8 maja: na koronawirusa zmarło w Szwecji 3175 osób. To o 135 więcej ofiar niż w dniu poprzednim. Liczba wszystkich zachorowań na COVID-19 wzrosła z 24 623 do 25 265.
Od początku epidemii na oddziały intensywnej terapii w Szwecji trafiło łącznie 1672 pacjentów.
Kryzys wywołany koronawirusem negatywnie wpłynął na życie i zarobki studentów zagranicznych, przebywających w Szwecji. Zwrócili się oni do ministra edukacji z prośbą o modyfikację przepisów dotyczących zezwoleń na pobyt w kraju. Liczą też na zniżkę na opłaty za studia.
Choć liczba ofiar śmiertelnych COVID-19 sięgnie wkrótce 3200, epidemiolog Anders Wallensten uspokaja Szwedów. Na codziennej konferencji poświęconej pandemii powiedział, że już wkrótce krzywa zachorowań i zgonów zacznie spadać. „Nie widzimy takich samych szczytów (jeśli chodzi o nowe przypadki – red.), jak widzieliśmy wcześniej”, wygłosił Wallensten na spotkaniu z dziennikarzami.
Natomiast Taha Alexandersson z Urzędu ds. Zdrowia i Opieki Społecznej (Socialstyrelsen) powiedziała, że po raz pierwszy od ponad miesiąca liczba osób przebywających na OIOM-ie spadła poniżej 500. Dodała przy tym, że opieka nad ciężko chorymi pacjentami to „ekstremalny test” dla pracowników służby medycznej.
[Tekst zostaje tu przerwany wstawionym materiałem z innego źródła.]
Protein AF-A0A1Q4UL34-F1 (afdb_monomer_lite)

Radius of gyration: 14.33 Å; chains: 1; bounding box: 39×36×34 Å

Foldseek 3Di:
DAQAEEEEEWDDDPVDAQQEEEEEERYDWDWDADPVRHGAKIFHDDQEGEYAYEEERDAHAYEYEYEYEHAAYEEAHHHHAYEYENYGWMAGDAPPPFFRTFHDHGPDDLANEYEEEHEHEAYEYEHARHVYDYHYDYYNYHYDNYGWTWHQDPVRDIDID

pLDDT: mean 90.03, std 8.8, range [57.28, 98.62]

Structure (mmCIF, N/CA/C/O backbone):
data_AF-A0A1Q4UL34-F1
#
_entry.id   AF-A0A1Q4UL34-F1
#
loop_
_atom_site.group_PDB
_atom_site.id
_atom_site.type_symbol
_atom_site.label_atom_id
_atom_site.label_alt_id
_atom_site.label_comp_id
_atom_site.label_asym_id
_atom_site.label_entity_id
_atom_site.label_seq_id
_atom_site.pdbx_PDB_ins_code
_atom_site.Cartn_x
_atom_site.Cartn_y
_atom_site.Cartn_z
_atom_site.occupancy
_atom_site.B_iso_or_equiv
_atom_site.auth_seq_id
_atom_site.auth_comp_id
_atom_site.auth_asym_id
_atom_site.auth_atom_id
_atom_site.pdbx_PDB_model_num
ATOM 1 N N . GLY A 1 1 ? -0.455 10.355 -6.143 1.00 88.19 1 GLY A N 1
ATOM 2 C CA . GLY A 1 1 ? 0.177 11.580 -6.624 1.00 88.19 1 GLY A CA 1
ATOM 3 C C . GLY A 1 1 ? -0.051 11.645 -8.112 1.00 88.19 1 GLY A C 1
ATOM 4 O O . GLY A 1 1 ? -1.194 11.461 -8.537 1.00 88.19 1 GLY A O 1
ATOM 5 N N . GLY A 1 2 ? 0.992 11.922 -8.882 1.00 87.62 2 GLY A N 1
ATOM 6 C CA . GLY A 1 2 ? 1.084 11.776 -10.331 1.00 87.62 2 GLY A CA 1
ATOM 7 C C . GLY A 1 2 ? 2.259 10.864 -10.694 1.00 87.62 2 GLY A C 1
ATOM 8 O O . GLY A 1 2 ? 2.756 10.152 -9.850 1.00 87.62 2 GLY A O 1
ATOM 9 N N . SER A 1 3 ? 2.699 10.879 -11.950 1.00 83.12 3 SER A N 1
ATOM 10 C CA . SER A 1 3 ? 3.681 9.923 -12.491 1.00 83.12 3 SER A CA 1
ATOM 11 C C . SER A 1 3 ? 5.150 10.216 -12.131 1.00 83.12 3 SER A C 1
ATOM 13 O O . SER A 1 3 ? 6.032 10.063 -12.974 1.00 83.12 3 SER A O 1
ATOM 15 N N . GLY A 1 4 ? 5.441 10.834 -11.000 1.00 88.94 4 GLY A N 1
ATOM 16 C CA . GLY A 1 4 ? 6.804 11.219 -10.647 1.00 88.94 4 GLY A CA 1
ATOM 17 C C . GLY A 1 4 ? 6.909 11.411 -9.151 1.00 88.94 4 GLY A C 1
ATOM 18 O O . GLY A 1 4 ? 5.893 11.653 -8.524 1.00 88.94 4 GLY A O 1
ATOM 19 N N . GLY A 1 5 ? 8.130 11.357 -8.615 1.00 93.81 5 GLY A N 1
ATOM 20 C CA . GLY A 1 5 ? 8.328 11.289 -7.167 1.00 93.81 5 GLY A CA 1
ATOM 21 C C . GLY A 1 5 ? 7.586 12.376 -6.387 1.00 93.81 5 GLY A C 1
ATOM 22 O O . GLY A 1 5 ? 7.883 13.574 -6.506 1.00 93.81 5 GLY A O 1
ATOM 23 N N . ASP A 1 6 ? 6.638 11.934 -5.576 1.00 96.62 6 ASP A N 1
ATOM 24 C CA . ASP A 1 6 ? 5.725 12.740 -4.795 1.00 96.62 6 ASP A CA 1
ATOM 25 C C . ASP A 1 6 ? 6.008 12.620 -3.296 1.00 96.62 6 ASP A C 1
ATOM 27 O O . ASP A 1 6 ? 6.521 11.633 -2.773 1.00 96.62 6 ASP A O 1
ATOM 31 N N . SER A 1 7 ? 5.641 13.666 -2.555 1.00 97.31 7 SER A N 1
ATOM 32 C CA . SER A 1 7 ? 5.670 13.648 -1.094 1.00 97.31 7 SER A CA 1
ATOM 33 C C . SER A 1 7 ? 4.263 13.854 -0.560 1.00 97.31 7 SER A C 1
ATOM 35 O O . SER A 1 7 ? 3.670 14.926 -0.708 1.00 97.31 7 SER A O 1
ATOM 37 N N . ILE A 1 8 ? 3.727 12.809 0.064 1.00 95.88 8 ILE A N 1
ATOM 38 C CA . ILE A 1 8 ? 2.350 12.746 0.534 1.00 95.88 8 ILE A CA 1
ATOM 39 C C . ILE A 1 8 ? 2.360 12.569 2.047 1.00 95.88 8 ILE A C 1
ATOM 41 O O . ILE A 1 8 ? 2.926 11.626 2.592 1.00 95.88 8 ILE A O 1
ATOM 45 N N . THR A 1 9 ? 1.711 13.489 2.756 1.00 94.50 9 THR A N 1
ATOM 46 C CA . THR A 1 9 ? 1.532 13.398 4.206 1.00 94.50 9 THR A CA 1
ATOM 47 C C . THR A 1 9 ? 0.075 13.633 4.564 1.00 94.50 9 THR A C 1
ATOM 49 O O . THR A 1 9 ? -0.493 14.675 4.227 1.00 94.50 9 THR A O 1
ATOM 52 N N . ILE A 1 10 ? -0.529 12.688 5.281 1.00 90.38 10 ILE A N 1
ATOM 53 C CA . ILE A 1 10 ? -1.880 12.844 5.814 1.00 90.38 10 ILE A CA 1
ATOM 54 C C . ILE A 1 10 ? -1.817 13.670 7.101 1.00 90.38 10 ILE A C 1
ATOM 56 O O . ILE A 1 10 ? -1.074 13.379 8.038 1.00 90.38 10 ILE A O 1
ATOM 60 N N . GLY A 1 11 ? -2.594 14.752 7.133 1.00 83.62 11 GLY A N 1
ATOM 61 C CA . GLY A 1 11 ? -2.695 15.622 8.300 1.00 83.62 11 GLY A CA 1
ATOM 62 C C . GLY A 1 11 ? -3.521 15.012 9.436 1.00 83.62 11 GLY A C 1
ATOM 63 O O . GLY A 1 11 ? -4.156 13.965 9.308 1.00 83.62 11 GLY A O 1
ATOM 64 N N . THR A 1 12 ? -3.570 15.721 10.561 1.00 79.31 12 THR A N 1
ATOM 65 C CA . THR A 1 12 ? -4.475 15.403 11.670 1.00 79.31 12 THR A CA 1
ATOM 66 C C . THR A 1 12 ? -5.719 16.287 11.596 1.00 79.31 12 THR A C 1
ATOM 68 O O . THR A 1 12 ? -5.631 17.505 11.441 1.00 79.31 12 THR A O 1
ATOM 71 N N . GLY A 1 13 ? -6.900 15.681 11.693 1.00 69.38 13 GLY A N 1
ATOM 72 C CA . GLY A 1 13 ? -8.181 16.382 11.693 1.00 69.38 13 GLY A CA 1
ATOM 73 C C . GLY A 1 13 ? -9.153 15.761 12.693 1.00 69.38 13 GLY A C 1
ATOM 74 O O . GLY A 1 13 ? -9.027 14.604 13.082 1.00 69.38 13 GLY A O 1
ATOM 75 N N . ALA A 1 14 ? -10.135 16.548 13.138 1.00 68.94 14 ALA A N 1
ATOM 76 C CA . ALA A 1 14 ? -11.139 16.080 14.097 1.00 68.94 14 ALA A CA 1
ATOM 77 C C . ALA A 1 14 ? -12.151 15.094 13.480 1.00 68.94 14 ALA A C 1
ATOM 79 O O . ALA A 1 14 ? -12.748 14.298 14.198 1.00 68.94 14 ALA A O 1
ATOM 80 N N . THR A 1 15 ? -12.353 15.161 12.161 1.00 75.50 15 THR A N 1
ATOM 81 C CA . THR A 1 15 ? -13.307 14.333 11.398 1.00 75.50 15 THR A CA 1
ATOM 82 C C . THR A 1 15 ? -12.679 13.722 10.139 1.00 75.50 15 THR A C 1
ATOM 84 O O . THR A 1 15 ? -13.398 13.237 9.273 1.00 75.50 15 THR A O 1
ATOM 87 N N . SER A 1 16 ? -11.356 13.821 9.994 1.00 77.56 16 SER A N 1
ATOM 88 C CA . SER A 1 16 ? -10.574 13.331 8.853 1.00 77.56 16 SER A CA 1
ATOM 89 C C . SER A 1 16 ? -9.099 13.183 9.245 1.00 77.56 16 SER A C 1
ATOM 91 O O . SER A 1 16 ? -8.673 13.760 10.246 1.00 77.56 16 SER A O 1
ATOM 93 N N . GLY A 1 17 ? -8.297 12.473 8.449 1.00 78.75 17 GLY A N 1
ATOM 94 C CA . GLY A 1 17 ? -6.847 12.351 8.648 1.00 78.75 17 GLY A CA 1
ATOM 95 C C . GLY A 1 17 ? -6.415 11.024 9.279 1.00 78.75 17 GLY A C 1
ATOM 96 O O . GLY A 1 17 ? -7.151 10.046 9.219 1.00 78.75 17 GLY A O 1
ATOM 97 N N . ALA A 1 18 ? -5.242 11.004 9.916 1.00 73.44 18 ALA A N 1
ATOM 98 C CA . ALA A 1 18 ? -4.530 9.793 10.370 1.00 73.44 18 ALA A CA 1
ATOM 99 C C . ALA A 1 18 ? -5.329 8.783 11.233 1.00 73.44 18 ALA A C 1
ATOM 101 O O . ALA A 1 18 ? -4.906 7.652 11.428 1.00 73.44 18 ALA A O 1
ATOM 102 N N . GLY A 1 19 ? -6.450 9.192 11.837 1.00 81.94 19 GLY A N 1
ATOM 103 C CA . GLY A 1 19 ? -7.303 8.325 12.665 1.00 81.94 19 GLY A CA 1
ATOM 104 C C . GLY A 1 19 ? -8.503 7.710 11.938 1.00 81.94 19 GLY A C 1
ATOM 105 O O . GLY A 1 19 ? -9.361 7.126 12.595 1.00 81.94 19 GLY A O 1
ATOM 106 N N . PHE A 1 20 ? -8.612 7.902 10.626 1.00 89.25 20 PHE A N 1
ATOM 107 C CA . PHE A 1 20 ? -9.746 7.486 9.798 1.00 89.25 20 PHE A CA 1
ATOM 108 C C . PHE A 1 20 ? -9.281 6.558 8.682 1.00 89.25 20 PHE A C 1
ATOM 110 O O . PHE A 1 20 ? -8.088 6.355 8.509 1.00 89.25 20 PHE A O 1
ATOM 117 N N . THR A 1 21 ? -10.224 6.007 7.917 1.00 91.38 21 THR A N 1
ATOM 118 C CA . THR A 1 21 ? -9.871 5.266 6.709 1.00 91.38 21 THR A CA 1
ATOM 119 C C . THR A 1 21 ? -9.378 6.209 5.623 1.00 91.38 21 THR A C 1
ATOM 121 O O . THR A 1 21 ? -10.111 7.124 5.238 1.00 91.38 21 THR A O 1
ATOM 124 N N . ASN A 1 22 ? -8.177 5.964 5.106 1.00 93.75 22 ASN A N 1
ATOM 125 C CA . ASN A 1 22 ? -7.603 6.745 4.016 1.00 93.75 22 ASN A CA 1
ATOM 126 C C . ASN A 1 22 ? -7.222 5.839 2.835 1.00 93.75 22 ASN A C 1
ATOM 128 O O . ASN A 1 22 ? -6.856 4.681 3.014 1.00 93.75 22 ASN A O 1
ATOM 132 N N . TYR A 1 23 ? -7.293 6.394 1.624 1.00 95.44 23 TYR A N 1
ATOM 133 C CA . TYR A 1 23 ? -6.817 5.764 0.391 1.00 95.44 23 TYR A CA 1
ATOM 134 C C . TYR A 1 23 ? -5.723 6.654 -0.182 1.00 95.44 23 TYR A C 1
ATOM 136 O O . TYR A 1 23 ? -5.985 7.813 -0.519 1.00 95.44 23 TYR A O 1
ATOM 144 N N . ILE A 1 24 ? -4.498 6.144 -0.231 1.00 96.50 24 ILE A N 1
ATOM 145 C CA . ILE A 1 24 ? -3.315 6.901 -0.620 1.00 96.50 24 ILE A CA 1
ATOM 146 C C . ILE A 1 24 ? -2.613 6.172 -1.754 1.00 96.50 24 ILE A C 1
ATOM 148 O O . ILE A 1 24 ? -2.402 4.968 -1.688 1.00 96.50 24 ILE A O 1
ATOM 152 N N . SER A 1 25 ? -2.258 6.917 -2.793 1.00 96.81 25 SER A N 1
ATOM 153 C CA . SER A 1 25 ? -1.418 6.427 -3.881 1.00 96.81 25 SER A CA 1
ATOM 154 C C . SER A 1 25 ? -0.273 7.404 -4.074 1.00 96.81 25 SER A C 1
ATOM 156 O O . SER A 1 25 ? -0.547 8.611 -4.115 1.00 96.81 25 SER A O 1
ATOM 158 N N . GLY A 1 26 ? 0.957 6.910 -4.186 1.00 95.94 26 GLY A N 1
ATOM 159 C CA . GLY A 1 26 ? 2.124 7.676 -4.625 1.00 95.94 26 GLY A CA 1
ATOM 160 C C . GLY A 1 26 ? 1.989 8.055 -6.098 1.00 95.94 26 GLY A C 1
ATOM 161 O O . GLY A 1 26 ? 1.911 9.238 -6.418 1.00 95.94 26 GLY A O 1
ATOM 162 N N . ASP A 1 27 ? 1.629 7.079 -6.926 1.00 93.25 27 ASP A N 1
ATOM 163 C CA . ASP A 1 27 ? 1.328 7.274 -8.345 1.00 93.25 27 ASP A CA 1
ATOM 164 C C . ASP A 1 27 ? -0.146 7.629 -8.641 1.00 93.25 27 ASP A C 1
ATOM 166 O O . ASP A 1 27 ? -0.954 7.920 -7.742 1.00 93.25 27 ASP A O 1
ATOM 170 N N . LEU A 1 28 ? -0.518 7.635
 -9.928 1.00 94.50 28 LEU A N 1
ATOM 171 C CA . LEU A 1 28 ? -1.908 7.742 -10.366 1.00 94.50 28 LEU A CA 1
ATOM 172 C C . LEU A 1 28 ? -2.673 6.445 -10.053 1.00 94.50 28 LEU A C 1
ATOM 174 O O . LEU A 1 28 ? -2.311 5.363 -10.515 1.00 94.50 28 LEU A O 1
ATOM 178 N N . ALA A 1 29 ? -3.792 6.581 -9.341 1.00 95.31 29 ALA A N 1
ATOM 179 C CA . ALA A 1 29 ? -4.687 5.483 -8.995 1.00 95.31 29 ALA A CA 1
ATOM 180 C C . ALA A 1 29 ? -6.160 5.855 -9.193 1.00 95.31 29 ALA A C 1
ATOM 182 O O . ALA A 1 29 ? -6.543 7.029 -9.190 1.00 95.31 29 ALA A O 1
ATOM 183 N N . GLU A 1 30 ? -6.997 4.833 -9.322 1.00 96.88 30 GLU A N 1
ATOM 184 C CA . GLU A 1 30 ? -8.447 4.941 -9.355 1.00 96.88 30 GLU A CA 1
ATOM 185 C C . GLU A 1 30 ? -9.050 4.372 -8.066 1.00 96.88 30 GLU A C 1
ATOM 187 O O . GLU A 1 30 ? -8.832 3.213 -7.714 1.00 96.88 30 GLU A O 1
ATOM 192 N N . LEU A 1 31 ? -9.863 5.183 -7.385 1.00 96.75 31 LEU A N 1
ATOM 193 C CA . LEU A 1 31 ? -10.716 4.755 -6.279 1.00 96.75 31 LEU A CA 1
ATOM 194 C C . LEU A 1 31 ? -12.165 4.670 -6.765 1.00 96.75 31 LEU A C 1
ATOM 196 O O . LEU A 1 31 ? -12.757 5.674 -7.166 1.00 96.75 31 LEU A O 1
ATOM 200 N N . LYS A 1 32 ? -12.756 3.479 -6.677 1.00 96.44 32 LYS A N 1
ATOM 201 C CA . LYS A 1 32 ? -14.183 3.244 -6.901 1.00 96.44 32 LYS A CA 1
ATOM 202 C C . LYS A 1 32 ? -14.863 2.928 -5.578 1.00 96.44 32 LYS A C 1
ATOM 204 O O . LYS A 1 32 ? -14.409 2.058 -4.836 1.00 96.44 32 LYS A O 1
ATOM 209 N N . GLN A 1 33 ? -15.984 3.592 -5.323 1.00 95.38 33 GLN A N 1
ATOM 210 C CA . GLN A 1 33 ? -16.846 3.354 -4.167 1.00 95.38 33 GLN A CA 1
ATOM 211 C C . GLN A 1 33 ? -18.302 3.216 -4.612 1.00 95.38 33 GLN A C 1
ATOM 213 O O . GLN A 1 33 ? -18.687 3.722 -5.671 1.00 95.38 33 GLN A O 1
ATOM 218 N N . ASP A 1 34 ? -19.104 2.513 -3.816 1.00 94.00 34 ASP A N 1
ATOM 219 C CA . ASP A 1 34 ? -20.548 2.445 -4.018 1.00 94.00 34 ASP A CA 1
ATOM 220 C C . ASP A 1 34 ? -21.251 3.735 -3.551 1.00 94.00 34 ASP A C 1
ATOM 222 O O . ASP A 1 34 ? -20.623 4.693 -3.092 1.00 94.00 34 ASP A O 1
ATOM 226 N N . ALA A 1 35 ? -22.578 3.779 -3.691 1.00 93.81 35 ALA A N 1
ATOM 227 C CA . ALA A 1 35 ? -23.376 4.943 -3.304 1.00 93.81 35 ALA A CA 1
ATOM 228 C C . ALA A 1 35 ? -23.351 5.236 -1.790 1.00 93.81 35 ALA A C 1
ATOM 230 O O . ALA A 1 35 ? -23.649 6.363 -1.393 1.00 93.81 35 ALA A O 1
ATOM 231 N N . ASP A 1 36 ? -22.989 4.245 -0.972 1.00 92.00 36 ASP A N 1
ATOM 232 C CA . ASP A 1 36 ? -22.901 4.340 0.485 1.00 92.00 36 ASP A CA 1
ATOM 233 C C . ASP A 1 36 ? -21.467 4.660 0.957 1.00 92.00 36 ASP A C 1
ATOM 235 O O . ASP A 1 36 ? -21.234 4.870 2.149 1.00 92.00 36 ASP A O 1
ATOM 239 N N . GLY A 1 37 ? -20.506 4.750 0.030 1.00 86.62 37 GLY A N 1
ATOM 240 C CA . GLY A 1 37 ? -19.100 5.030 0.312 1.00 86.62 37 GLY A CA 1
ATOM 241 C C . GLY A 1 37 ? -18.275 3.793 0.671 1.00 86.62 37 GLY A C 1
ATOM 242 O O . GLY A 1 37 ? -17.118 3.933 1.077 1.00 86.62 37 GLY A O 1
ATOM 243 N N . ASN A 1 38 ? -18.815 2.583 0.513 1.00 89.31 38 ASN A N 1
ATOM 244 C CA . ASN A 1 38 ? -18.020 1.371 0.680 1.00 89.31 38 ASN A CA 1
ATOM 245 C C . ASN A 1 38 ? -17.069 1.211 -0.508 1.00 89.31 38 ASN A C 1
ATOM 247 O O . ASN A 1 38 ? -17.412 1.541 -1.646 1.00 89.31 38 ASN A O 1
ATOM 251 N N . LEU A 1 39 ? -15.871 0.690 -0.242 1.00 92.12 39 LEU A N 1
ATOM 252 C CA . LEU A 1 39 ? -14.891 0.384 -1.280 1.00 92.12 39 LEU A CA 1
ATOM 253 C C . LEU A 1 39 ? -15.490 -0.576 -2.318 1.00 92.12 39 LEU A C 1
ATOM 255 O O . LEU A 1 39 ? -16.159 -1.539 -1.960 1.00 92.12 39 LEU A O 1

Niektóre szwedzkie firmy wprowadziły nową politykę i testują swoich pracowników na obecność wirusa COVID-19. Takie działania podjęli m.in. giganci: Spotify, H&M i Tele2.
Jak dotąd nie udało się ustalić, czy osoby, które chorowały na koronawirusa i zostały wyleczone, są w stu procentach odporne na kolejną infekcję. Celem testów, prowadzonych przez wspomniane przedsiębiorstwa, jest ułatwienie pracownikom normalnego rozpoczęcia pracy, gdy jest to bezpieczne.
Google udostępnia dane, według których od lutego aktywność klientów w restauracjach, sklepach i innych obiektach prowadzących handel detaliczny spadła o 13 procent. Jednocześnie ruch Szwedów w parkach wzrósł ponoć o 82 proc.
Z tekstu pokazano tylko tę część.